Jamo D6SUB $500 look like a good one
http://www.vanns.com/shop/servlet/item/features/549694429/jamo-d6sub?s_c=site_search
Jamo D 4SUB $300
http://www.vanns.com/shop/servlet/item/features/549446484/jamo-d-4sub?s_c=site_search
Aperion Bravus II 10D $800
http://www.aperionaudio.com/product/Bravus-II-10D-Powered-Subwoofer,274,66,812.aspx
SVS SB12-NSD $600
http://www.svsound.com/products-sub-box-sb12nsd.cfm
SVS PB12–NSD $700 when it comes out. Wow 70lbs gotta be a monster Sub

im not in a rush to get one I want to search and get opinions.
are the SVS NSD series the one ppl talk about(recommend) or they talk only about their Plus series
thanks


----------



## GranteedEV (Aug 8, 2010)

The 15" Jamo looks like an absolute steal. While i am sure the svs is no slouch, I would lean towards the jamo as I have been told in the past that it is just short of worth its MSRP over 1200.


----------



## natescriven (Jan 12, 2011)

What is important to you in a sub? Do you have a large room? Movies or music? Is size a factor? 
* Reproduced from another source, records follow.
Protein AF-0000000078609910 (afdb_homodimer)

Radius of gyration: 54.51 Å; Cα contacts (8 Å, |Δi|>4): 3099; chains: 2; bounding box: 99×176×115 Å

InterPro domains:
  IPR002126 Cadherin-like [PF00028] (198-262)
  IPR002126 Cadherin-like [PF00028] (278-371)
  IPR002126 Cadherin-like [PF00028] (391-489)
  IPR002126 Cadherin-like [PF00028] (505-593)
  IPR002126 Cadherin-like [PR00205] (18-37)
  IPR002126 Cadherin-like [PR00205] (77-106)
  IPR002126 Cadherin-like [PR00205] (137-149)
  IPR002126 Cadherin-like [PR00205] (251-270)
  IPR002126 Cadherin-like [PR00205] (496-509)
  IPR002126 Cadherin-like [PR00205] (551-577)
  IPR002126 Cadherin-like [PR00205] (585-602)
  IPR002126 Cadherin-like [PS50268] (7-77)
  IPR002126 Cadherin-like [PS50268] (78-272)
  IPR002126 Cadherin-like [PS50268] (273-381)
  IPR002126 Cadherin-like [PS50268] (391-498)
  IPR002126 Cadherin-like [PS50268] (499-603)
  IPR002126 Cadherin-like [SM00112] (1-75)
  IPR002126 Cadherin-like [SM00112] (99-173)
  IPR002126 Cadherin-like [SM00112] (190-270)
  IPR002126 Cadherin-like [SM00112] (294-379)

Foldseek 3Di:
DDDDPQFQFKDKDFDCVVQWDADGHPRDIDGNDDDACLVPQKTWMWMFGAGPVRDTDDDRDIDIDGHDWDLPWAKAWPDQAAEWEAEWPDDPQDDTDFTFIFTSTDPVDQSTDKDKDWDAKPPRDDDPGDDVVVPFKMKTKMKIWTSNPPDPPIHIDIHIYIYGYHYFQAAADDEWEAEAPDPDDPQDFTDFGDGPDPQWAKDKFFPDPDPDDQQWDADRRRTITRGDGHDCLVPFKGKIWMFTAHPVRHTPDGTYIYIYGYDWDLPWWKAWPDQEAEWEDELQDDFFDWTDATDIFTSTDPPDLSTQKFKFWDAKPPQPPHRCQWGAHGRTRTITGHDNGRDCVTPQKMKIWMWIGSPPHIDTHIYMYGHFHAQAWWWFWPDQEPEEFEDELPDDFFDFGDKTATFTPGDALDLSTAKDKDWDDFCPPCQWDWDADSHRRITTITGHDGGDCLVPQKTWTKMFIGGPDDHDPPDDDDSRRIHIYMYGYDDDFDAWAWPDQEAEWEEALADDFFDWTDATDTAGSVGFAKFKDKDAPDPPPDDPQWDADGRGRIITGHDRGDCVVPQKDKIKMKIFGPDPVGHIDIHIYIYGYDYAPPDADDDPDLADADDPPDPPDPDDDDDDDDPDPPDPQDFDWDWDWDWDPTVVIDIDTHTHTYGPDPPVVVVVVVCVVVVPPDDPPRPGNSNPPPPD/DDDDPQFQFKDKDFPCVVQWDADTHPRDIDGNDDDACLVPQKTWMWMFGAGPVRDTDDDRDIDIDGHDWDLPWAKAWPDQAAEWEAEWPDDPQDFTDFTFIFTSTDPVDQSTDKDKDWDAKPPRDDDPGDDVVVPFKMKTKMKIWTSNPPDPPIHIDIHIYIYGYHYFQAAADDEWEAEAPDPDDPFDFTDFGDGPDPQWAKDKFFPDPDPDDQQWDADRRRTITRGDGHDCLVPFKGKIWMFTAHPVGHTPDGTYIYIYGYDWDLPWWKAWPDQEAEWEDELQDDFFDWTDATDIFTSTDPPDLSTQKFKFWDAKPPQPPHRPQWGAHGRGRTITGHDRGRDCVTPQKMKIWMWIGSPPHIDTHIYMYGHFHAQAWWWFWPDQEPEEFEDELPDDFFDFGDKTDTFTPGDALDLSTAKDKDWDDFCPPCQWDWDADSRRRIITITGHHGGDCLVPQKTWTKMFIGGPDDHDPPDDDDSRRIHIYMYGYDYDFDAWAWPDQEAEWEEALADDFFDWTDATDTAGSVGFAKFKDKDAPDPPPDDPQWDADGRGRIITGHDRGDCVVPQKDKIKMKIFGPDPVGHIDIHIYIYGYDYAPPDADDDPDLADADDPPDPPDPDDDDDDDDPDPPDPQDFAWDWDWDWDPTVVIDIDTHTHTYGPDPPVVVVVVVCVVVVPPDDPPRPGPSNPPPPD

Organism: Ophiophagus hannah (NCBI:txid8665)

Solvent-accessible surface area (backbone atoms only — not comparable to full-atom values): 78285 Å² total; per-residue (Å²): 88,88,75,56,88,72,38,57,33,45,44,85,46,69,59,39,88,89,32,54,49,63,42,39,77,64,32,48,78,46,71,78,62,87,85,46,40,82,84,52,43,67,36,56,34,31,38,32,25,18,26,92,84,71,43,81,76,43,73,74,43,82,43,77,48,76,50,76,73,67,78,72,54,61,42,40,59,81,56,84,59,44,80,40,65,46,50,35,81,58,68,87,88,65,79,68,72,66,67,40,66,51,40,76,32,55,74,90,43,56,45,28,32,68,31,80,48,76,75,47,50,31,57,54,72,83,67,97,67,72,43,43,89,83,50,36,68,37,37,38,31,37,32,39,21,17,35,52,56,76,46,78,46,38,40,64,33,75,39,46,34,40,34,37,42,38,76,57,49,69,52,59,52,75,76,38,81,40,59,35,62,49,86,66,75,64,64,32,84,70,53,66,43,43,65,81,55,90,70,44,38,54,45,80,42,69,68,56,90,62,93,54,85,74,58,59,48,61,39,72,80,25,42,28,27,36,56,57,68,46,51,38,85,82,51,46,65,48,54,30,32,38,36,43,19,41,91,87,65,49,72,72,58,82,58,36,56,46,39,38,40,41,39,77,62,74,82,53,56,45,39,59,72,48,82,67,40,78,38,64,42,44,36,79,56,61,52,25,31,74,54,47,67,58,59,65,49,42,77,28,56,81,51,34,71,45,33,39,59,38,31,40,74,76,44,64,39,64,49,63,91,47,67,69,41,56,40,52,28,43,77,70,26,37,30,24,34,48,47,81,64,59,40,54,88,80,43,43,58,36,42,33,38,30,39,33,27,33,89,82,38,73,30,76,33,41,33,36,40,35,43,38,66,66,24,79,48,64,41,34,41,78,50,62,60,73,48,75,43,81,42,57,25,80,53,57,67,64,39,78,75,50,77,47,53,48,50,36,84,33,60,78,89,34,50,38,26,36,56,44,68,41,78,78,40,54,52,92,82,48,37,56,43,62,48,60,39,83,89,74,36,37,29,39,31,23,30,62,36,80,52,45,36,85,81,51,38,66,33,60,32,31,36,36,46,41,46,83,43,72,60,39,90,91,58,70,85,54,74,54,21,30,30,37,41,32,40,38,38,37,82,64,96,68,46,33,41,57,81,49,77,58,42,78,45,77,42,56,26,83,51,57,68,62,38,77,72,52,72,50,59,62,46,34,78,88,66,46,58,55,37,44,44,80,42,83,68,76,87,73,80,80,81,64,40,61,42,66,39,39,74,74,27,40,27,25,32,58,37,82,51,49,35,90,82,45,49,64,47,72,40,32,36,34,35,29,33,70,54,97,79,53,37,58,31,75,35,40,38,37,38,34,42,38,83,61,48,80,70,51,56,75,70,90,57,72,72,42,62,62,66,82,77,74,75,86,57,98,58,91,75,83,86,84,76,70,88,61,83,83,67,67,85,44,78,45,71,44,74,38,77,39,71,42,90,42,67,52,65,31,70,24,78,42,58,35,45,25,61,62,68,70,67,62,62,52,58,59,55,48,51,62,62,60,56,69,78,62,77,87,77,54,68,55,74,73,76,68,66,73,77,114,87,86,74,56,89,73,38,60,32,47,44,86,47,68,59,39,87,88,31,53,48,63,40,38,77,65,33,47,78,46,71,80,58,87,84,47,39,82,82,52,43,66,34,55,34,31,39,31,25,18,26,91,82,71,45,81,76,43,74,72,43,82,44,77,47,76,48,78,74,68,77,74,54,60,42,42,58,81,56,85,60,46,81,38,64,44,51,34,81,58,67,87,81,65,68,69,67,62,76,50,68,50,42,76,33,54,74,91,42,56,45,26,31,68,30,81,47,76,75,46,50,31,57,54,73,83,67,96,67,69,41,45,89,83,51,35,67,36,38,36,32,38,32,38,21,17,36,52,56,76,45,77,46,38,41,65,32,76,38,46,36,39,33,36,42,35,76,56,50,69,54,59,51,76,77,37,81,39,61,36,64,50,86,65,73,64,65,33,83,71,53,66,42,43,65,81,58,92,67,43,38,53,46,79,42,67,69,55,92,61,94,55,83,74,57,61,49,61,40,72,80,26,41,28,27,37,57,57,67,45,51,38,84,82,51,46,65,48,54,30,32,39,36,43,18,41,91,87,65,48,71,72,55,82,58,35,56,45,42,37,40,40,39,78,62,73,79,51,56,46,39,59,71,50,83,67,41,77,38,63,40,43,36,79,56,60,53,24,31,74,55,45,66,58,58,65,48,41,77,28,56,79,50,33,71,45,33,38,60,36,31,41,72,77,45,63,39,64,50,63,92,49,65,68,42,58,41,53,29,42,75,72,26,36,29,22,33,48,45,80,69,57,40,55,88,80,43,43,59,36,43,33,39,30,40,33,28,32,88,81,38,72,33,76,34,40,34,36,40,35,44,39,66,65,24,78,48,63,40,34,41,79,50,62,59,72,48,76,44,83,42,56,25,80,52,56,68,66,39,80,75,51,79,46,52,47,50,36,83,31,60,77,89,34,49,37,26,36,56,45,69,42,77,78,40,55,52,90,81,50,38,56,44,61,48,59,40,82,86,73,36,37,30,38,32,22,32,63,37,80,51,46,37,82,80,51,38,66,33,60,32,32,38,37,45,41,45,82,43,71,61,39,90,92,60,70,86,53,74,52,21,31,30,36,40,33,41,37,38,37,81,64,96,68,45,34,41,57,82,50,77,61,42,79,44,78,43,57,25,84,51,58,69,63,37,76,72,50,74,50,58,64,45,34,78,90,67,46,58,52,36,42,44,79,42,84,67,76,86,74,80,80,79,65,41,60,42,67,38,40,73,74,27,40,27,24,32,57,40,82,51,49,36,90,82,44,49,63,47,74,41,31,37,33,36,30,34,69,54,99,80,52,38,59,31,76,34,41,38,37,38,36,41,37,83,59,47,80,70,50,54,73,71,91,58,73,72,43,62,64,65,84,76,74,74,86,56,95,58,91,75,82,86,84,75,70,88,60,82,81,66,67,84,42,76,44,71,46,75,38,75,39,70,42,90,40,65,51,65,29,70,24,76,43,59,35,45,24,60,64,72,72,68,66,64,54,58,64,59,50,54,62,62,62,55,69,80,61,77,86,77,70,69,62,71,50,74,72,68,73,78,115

I have the SVS PB10-NSD and like it. The sound is very clean. It shakes my room for movies and sounds good with music. I do push it to the limits, though. (I get the red light flickering a little bit) My room is 12'x14'x10'. If I buy another sub I will get one that sounds a little tighter for music.


----------



## cloudbuster (Apr 22, 2011)

I keep searching and now im confuse how you know what is a good sub if the main features tell you the Frequency response to be a number let say 28Hz - 200Hz but on the description it say go down to 20Hz.

like the SVS it say: Variable tuning with 20Hz, 16Hz, and sealed settings, for your choice in depth.
then when you have it set to 16Hz mode, you are pushing spine-tingling subsonic bass to 10hz if not below

then why they dont have the lowest the sub goes in the main features.

is hard to choose a sub, just by look or price.


----------



## natescriven (Jan 12, 2011)

Sometimes the frequency response given is plus or minus 3 or so decibels. Bass extension could refer to a number that is - 6db. Still there, but a little softer sounding. Also, bass will be 'extended' depending on how it interacts with your room. Notice the numbers given for the Epik Legend: Frequency response : 20-200 Hz +/-3.5 dB,16 - 18 Hz usable in-room extension

Hopefully that helps


----------



## drdoan (Aug 30, 2006)

Welcome to the Forum. Have fun. Dennis


----------



## Svendsen (Feb 4, 2011)

+1 svs pc12-plus dsp (fantastic) - or the pb :hsd:


----------



## Parks (Apr 21, 2011)

SVS post those different specs because you can tune the sub by using port plugs. All their specs are to the -3dB point. It's just personal preference, as when you tune the sub lower you sacrifice some headroom; so I leave all my ports open. I've had several subs, but SVS is where it's at. I'm on my third, and the only one I wasn't happy with was the pb10. I highly recommend any of the cylinders, especially the plus 12. I have the 13 ultra now and it's stupid how awesome this thing is. 

​


----------